I can’t believe getting attention is a flaw. In a weird twisted way it is, to me. Because I haven’t done anything to get the attention, I just do. And it used to be the worst thing ever because my mother would shame me for it at all times of the day. I had to pretend to be quiet and timid and shy, to turn away from attention, but at the same time to perform in-front of others and put on a show whenever my mother requested it. Oh the dilemma, to get noticed, or not to get noticed? As if that was something that was ever in my control.


I command attention simply by being. That is the truth. Why has it happened? I don’t know. Why are some better at math than others? Is it wrong to compare the two’s? I do believe that it is a resource, and that I should use it to my advantage, instead of trying to hide it like I have up until now.

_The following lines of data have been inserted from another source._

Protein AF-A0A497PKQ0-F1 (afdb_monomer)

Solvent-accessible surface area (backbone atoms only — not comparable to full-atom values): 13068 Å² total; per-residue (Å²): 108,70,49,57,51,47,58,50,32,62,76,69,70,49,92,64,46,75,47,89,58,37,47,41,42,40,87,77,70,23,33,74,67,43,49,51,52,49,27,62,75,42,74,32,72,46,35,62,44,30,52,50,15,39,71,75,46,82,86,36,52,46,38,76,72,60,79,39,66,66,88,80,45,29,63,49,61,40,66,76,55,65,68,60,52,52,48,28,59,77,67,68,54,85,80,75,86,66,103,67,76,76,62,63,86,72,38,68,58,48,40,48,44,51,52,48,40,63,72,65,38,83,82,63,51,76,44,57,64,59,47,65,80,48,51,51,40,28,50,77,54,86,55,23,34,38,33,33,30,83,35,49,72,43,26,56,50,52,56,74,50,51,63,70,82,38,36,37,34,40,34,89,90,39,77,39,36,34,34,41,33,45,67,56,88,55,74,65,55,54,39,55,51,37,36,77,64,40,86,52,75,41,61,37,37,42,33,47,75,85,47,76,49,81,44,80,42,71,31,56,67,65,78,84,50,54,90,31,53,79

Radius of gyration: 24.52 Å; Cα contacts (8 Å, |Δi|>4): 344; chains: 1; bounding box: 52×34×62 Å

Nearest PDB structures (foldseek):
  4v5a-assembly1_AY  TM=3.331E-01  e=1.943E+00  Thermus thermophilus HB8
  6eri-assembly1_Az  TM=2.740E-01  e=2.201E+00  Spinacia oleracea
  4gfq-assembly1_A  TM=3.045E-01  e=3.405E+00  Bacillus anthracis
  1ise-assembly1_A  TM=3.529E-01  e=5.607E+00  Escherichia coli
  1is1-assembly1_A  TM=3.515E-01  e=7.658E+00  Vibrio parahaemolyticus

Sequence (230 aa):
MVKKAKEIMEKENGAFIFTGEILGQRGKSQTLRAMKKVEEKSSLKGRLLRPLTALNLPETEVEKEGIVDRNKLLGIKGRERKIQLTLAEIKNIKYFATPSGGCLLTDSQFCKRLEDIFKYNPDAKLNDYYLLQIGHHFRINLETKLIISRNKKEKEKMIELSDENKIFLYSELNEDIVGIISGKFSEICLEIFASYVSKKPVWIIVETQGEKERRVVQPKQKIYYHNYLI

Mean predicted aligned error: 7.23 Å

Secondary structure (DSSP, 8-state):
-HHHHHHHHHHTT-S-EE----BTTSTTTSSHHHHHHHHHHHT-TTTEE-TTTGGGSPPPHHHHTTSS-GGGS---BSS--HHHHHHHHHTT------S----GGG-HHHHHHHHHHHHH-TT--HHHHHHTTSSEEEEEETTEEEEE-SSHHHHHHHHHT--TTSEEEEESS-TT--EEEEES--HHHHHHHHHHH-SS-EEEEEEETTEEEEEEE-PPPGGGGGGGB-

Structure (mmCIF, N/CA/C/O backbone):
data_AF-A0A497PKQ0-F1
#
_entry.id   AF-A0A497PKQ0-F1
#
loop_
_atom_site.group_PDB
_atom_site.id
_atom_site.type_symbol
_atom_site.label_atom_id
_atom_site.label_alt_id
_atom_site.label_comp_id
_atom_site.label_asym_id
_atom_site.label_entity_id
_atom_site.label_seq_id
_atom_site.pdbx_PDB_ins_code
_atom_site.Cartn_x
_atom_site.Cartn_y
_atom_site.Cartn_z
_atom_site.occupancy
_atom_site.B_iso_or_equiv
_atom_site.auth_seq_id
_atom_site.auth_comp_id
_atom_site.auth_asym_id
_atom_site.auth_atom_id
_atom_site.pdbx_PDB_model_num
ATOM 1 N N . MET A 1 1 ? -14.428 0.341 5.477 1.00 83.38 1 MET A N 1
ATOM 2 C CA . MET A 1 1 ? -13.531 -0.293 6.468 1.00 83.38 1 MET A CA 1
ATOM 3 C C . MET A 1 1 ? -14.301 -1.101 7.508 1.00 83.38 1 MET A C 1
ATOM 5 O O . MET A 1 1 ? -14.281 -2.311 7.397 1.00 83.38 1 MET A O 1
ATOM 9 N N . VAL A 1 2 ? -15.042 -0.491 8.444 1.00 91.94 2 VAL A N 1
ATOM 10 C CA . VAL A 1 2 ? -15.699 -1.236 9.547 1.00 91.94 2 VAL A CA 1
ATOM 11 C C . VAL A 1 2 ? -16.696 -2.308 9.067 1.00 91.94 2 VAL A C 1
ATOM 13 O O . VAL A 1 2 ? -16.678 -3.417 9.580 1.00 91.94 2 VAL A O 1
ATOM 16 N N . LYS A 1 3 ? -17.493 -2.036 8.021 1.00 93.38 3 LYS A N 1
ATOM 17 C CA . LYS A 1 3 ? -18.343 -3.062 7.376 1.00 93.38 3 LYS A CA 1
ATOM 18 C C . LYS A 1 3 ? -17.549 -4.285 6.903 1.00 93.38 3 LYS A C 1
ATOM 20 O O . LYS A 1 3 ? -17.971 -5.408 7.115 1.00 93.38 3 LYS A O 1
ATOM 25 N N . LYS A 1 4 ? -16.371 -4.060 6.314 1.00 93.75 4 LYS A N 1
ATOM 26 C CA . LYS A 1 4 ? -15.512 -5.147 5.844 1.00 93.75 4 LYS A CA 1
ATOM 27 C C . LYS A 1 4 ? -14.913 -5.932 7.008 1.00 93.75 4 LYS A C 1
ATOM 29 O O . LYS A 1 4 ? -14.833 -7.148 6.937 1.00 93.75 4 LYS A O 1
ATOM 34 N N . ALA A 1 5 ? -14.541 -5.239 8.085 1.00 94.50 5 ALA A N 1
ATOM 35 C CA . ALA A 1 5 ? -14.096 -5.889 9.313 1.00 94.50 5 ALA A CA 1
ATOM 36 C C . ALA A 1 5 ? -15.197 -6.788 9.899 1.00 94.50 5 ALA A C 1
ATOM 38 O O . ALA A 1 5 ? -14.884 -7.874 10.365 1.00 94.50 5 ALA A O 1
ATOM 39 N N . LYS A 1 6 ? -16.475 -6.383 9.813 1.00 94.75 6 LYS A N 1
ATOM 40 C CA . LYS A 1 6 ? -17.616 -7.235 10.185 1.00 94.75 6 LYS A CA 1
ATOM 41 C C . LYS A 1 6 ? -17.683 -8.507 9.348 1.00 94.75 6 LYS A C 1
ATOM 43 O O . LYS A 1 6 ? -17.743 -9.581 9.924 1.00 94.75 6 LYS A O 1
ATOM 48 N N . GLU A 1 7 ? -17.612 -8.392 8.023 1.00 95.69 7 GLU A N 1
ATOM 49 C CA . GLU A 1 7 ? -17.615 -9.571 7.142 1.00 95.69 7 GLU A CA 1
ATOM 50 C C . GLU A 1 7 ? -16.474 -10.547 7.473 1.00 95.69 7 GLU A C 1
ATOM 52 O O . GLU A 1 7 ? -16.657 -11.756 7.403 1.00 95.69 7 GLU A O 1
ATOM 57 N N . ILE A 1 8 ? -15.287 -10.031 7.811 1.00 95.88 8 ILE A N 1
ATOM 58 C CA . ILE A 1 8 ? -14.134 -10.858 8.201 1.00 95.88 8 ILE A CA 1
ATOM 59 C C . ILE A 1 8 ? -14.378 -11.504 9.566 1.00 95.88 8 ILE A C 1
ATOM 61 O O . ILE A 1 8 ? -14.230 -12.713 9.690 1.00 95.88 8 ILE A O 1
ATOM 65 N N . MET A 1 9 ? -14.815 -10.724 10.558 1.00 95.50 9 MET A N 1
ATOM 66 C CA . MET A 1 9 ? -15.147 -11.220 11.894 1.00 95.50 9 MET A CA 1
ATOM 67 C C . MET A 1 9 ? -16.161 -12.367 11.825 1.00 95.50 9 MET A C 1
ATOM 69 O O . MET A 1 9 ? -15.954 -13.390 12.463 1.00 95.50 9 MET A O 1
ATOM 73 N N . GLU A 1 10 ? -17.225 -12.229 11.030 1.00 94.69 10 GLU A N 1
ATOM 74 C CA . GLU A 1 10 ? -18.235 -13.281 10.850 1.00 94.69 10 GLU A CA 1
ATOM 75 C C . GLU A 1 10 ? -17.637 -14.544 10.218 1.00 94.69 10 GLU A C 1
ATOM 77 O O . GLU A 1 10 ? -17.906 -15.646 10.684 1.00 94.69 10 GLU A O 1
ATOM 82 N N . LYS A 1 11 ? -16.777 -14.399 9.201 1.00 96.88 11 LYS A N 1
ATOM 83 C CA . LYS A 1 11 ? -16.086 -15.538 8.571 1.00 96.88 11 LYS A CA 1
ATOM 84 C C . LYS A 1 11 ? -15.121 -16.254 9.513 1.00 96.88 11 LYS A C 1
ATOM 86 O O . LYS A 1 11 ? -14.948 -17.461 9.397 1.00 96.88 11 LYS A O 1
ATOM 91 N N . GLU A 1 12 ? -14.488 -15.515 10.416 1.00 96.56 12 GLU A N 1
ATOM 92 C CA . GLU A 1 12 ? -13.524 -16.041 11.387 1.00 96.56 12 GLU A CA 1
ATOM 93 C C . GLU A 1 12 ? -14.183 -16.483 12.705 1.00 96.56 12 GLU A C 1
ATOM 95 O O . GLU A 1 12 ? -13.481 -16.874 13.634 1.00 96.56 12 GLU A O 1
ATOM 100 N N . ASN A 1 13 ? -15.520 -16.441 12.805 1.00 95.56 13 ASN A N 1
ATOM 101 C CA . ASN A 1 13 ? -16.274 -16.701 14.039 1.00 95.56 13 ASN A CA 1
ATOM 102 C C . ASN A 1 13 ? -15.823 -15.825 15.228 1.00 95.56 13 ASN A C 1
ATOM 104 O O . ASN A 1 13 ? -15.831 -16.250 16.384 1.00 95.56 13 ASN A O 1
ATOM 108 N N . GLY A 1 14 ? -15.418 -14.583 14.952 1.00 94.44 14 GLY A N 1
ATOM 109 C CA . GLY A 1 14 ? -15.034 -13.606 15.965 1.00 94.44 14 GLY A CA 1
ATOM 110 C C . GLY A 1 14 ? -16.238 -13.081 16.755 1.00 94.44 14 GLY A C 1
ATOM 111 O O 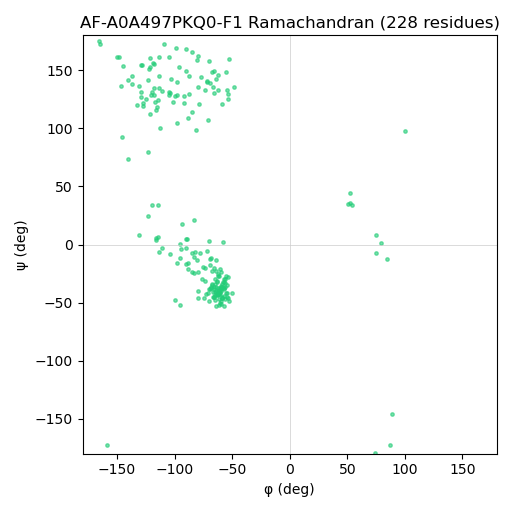. GLY A 1 14 ? -17.298 -12.805 16.197 1.00 94.44 14 GLY A O 1
ATOM 112 N N . ALA A 1 15 ? -16.064 -12.885 18.065 1.00 94.12 15 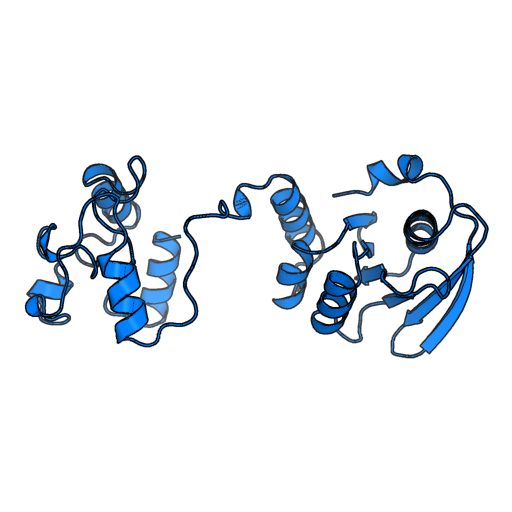ALA A N 1
ATOM 113 C CA . ALA A 1 15 ? -17.145 -12.442 18.950 1.00 94.12 15 ALA A CA 1
ATOM 114 C C . ALA A 1 15 ? -17.487 -10.942 18.826 1.00 94.12 15 ALA A C 1
ATOM 116 O O . ALA A 1 15 ? -18.621 -10.5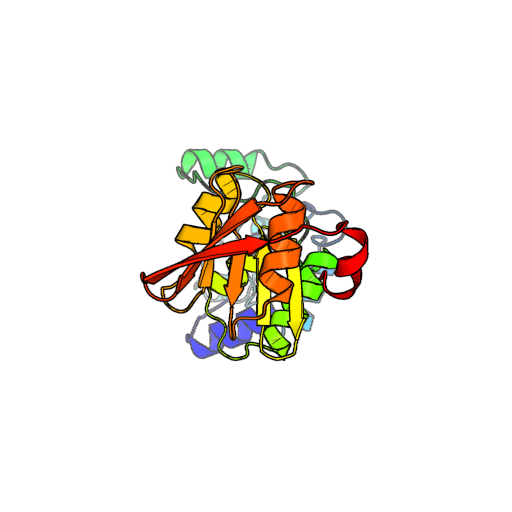36 19.092 1.00 94.12 15 ALA A O 1
ATOM 117 N N . PHE A 1 16 ? -16.506 -10.100 18.479 1.00 96.19 16 PHE A N 1
ATOM 118 C CA . PHE A 1 16 ? -16.669 -8.649 18.350 1.00 96.19 16 PHE A CA 1
ATOM 119 C C . PHE A 1 16 ? -15.498 -7.996 17.600 1.00 96.19 16 PHE A C 1
ATOM 121 O O . PHE A 1 16 ? -14.474 -8.627 17.342 1.00 96.19 16 PHE A O 1
ATOM 128 N N . ILE A 1 17 ? -15.631 -6.702 17.292 1.00 96.69 17 ILE A N 1
ATOM 129 C CA . ILE A 1 17 ? -14.579 -5.877 16.681 1.00 96.69 17 ILE A CA 1
ATOM 130 C C . ILE A 1 17 ? -14.132 -4.812 17.671 1.00 96.69 17 ILE A C 1
ATOM 132 O O . ILE A 1 17 ? -14.958 -4.244 18.382 1.00 96.69 17 ILE A O 1
ATOM 136 N N . PHE A 1 18 ? -12.848 -4.458 17.661 1.00 96.31 18 PHE A N 1
ATOM 137 C CA . PHE A 1 18 ? -12.358 -3.281 18.370 1.00 96.31 18 PHE A CA 1
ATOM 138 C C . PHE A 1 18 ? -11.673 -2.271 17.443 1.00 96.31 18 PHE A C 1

A wild guess is that I’ve done a shitty job at hiding it anyways, and instead I’ve pissed people off with my inauthenticity. Again, if I’ve caused you pain, I am sorry.


My mother get’s noticed as well, she is beautiful, she is intelligent and she is tactful. But hers doesn’t come even close to the allure of my dad, or mine. And I think that I feel guilty about that. I know that I could outshine her, and it scares me. I know I could command others to make a decision without considering my mothers best interests. I know her words would not stand a chance against mine, would that be my wish. And I think that scares me a lot. Scares me that I’ll become like the people who hurt my mom. Scares me that I might hurt others if I let myself receive the attention. Scares me that the attention really is the problem.


Sitting at the dining table it really baffles me, how some things are inherently within me, and others are enmeshed without fully ever belonging to me. Some traits I’ve identified with, others I can’t seem to get rid of. All this chaos of traits and personalities lay bare before me like a buffet; pick all you want. There are so many resources available to me, yet so many of them I still fear.


It was unfair of my mother to project my dad onto me. I wonder who I would have become if she had decided to be more gentle with me. To not corner me into attack. Or perhaps, if she had taught me how to speak to her, how to get heard by her. In truth, when dad is heard dad is calm. He is quiet and soft. As am I.

And maybe I can’t know for certain, quite yet, if it’s really my trait or not, but I do know that learning about these traits within me have given me first hand information on these traits within my dad, and how to navigate them. Softness and calmness goes a long way, my mother would benefit from knowing that.


Finally, I can be at peace with the unfairness of this situation; somehow I still find my reality to be just.